User Rights Arising from Data Processing
The User may exercise the following rights against DAPIBUS TECH, SL, in accordance with the GDPR:
- Right of access: The right of the User to be informed about the data being processed, its purposes, and the recipients.
- Right of rectification: The right of the User to request modification of inaccurate or incomplete data.
- Right to erasure: The right of the User to request the deletion of their data when it is no longer necessary for the purposes for which it was collected, provided there is no legal requirement preventing it.
- Right to restrict processing: The right of the User to restrict processing when challenging the accuracy of personal data; when processing is unlawful; when the Data Controller no longer needs the personal data, but the User requires it for claims; and when the User has objected to processing.
- Right to data portability: The right of the User to request the transfer of their data to another controller, where technically feasible.
- Right to object: The right of the User to object to the processing of their personal data.
- Right not to be subject to automated decision-making: The right of the User not to be subject to automated decisions, including profiling unless legally authorized.
To exercise these rights, the User should contact the Data Controller in writing, specifying:
- Notification address
- The specific right exercised and/or explanation of the request
- Date and signature of the applicant
- Supporting documents to substantiate the request
This request should be sent to the email address: [email protected], or by mail to Carrer Dr. Carulla, 45, 08017, Barcelona.
If the User believes there is a violation of current regulations regarding the processing of their data, they have the right to effective judicial protection and to lodge a complaint with a supervisory authority, especially in the State of habitual residence, place of work, or location of the alleged violation. In Spain, the supervisory authority is the Spanish Data Protection Agency (http://www.agpd.es).

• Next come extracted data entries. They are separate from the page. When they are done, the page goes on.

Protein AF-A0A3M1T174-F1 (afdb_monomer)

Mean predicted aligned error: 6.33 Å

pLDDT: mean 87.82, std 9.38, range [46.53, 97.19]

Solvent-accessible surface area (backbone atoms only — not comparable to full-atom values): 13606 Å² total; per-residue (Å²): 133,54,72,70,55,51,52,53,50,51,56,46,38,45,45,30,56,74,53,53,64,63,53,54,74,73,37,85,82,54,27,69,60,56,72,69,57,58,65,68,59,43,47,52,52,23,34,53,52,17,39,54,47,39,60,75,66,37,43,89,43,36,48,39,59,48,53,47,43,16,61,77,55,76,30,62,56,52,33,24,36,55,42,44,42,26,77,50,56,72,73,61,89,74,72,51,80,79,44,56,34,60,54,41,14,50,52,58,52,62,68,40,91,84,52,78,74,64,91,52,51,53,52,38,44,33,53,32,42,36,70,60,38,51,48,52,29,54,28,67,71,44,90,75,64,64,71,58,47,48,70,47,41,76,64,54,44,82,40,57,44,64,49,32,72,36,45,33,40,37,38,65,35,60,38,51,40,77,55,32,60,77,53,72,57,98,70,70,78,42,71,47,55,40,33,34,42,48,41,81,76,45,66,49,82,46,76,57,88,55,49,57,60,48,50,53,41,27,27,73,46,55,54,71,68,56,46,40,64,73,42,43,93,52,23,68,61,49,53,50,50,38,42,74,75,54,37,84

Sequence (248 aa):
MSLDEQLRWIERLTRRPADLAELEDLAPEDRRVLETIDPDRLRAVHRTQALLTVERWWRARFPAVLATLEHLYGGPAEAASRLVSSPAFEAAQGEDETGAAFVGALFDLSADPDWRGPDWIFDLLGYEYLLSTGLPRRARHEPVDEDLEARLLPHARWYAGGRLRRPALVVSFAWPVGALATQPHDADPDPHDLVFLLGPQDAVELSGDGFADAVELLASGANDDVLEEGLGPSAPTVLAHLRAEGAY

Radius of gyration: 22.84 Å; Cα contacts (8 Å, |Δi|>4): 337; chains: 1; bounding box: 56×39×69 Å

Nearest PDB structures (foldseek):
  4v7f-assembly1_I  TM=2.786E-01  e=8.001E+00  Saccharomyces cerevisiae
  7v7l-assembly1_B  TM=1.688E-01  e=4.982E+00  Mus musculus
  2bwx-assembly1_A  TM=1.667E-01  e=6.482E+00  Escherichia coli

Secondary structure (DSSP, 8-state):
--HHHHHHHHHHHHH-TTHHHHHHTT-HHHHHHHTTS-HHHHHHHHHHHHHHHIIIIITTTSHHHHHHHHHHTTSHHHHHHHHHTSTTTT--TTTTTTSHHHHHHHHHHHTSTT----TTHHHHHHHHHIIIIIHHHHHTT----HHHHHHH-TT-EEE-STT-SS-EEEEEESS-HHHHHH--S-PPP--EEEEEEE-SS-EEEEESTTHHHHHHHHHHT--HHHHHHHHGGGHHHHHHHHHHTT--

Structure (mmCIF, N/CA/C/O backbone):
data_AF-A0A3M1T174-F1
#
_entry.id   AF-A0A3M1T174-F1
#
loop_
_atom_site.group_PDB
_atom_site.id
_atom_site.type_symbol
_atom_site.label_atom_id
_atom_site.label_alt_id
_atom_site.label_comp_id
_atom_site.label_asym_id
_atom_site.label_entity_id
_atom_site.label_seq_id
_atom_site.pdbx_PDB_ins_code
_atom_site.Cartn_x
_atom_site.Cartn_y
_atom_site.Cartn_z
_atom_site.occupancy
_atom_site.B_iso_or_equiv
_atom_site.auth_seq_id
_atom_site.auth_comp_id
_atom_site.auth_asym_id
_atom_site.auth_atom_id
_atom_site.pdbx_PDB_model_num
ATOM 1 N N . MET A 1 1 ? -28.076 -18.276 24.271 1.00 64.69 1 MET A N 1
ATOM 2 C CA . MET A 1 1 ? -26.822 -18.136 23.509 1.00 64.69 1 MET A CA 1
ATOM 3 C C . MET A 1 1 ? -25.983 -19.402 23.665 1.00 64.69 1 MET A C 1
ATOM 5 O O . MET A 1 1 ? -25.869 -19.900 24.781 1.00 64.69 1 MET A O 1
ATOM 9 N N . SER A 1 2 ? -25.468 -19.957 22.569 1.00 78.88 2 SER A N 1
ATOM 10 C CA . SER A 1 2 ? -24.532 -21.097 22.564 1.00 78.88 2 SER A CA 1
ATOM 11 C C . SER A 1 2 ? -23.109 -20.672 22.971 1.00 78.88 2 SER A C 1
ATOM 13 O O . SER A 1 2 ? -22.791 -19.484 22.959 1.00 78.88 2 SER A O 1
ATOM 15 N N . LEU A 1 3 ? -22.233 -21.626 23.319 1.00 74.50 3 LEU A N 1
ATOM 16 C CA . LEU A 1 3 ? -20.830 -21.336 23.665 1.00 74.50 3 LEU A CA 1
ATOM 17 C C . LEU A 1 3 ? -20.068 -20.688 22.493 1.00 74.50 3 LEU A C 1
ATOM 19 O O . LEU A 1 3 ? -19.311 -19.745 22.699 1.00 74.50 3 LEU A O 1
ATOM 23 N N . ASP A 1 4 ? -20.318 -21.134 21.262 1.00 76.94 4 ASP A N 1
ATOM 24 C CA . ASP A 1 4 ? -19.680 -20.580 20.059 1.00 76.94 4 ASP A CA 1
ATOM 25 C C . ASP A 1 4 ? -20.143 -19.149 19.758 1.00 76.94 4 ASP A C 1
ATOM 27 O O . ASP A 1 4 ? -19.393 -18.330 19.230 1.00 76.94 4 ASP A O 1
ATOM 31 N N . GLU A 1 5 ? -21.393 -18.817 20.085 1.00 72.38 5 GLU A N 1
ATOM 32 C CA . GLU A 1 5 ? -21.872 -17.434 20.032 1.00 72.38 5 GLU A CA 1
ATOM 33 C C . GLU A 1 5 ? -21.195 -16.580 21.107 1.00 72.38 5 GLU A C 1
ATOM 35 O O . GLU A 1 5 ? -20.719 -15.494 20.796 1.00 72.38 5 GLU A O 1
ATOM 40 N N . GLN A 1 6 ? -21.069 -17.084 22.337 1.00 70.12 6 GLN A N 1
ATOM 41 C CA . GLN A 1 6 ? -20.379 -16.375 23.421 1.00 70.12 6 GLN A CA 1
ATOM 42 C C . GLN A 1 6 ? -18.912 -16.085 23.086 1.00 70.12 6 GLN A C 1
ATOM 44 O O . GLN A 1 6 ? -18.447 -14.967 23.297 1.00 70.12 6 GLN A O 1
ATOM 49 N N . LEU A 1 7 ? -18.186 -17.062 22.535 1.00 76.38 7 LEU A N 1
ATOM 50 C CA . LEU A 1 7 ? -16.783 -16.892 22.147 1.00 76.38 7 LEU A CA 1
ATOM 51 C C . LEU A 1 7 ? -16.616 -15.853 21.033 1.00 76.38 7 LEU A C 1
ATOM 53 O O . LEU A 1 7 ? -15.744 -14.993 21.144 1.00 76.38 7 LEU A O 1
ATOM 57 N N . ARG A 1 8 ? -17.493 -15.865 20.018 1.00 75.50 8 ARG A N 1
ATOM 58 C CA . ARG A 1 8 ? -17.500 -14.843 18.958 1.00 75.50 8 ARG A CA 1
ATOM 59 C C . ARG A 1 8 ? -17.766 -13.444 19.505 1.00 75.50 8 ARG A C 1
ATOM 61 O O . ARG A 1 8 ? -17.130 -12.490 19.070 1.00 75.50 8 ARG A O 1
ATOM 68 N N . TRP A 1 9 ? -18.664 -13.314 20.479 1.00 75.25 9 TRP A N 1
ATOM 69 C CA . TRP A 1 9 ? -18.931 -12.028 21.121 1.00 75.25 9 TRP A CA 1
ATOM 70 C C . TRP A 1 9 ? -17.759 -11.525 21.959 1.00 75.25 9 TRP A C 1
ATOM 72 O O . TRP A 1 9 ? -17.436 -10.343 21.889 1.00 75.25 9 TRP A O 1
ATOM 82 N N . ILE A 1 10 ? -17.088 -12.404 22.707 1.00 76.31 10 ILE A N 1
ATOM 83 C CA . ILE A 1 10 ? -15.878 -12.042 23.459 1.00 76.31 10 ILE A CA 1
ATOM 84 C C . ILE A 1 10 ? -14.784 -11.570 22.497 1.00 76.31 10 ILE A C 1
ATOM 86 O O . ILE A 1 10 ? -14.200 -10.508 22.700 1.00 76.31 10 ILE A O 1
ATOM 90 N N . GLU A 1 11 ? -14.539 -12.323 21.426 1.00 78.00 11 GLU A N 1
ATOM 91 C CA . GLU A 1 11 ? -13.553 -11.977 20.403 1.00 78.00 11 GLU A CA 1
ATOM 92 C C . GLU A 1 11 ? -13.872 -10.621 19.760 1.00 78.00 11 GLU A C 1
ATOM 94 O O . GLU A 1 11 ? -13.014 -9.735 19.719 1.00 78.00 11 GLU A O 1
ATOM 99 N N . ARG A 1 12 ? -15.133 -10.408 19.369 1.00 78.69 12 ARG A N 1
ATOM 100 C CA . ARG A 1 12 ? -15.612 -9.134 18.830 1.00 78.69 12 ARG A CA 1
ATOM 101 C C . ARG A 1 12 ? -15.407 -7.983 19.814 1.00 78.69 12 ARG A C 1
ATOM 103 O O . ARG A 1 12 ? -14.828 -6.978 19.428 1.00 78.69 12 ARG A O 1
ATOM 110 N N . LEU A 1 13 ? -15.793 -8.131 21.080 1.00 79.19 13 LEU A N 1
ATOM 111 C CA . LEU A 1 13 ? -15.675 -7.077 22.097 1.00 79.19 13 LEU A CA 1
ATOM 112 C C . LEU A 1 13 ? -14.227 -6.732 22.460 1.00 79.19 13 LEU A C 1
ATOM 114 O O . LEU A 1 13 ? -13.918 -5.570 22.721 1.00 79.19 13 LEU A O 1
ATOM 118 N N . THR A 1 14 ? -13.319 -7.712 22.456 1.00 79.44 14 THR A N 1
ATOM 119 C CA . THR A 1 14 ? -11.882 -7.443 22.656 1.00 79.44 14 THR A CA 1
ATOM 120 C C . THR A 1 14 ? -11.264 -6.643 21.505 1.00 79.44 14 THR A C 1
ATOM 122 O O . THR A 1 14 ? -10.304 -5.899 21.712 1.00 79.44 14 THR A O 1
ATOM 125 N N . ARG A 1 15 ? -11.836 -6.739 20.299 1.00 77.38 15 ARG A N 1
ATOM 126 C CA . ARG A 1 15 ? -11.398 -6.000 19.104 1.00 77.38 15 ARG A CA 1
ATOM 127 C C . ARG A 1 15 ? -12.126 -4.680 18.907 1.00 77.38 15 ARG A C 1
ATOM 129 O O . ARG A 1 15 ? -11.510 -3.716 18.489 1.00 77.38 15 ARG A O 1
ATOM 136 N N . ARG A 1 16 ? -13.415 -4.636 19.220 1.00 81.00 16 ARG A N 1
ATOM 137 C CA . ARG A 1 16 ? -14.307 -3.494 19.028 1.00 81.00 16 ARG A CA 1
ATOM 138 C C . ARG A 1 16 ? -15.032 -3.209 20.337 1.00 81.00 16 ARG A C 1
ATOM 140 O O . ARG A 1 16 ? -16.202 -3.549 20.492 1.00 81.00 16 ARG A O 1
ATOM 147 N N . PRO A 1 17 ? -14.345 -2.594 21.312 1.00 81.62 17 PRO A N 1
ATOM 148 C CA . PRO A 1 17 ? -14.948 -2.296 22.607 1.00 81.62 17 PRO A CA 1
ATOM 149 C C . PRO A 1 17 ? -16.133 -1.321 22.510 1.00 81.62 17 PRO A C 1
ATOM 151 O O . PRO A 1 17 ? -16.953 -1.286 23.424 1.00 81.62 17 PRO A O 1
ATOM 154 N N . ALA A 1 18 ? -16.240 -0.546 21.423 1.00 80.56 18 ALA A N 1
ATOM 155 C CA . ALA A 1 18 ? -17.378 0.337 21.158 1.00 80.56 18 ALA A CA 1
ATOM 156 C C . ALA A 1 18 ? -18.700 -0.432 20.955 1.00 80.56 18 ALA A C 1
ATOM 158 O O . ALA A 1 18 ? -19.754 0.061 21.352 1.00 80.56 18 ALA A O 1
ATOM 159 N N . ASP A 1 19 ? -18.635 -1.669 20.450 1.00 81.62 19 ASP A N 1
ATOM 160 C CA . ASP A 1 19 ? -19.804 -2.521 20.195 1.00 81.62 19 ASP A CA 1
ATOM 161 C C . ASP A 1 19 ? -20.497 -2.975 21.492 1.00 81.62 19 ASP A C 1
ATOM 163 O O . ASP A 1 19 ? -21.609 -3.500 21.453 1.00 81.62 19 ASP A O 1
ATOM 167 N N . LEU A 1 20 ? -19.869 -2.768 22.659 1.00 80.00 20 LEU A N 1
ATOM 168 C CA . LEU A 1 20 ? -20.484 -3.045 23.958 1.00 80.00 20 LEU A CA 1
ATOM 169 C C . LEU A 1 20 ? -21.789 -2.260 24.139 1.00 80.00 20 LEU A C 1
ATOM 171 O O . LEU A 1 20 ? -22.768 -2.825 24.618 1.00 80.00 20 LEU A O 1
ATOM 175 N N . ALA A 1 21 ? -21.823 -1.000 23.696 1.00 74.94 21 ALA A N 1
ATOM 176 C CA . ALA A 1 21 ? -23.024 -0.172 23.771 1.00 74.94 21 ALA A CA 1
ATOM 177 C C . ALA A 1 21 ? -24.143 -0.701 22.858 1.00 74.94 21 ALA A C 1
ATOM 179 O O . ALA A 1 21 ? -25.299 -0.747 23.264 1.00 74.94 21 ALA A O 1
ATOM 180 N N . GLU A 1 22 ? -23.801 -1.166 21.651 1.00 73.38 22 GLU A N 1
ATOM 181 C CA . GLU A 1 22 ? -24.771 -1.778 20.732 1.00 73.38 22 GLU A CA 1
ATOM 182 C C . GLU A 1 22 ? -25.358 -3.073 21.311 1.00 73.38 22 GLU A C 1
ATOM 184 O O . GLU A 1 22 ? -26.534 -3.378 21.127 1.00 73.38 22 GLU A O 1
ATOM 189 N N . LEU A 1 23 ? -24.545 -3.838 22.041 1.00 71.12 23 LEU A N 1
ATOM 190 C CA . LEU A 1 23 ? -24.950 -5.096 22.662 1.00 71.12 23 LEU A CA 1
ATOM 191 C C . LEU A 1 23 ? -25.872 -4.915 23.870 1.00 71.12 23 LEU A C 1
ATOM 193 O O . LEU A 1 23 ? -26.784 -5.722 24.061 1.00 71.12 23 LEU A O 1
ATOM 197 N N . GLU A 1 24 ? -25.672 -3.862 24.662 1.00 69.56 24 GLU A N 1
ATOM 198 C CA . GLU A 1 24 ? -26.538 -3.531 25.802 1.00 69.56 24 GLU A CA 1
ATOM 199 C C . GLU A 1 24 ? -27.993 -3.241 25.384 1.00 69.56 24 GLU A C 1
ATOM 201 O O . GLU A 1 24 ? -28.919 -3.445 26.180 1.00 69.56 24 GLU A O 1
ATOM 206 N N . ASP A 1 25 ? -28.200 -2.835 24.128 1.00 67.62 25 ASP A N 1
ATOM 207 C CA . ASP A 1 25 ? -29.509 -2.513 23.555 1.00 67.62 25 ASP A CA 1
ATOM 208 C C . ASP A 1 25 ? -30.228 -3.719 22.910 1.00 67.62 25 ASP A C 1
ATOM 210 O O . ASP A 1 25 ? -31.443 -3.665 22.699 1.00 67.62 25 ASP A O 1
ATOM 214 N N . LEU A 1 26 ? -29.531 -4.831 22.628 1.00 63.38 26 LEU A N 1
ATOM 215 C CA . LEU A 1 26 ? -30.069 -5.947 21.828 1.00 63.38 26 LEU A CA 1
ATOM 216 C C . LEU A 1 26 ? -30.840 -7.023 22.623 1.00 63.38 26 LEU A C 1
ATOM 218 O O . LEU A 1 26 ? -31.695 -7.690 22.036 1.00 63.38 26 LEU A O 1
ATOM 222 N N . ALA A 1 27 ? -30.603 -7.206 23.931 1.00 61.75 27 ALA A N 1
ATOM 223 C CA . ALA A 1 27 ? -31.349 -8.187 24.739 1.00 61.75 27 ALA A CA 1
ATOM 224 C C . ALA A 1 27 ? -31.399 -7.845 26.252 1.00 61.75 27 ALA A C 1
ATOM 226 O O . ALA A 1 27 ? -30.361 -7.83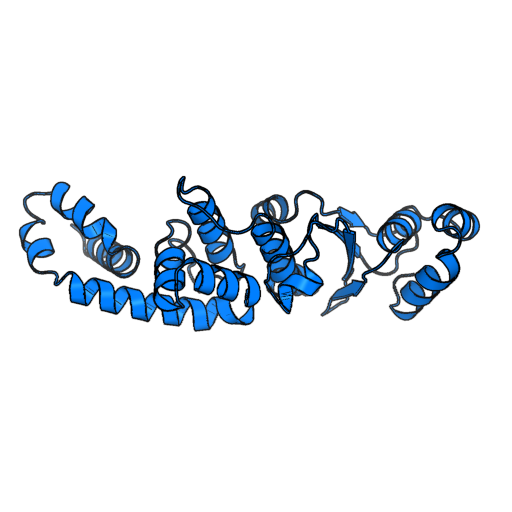2 26.917 1.00 61.75 27 ALA A O 1
ATOM 227 N N . PRO A 1 28 ? -32.596 -7.657 26.859 1.00 65.12 28 PRO A N 1
ATOM 228 C CA . PRO A 1 28 ? -32.739 -7.320 28.286 1.00 65.12 28 PRO A CA 1
ATOM 229 C C . PRO A 1 28 ? -32.170 -8.364 29.258 1.00 65.12 28 PRO A C 1
ATOM 231 O O . PRO A 1 28 ? -31.812 -8.036 30.389 1.00 65.12 28 PRO A O 1
ATOM 234 N N . GLU A 1 29 ? -32.124 -9.626 28.834 1.00 67.12 29 GLU A N 1
ATOM 235 C CA . GLU A 1 29 ? -31.685 -10.766 29.646 1.00 67.12 29 GLU A CA 1
ATOM 236 C C . GLU A 1 29 ? -30.152 -10.851 29.734 1.00 67.12 29 GLU A C 1
ATOM 238 O O . GLU A 1 29 ? -29.620 -11.199 30.790 1.00 67.12 29 GLU A O 1
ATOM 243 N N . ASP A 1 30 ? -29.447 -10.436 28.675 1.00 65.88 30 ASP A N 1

Links to Third-Party Websites
This website may include hyperlinks or links allowing access to third-party websites, not managed by DAPIBUS TECH, SL. These third parties, as owners of their websites, will have their privacy and data protection policies, being solely responsible for the processing of their files.
Changes to the Privacy Policy
This privacy policy is updated as of February 2024 and therefore is adapted to the GDPR and LOPD.
DAPIBUS TECH, SL reserves the right to modify its privacy policy, and such changes will be notified to the User.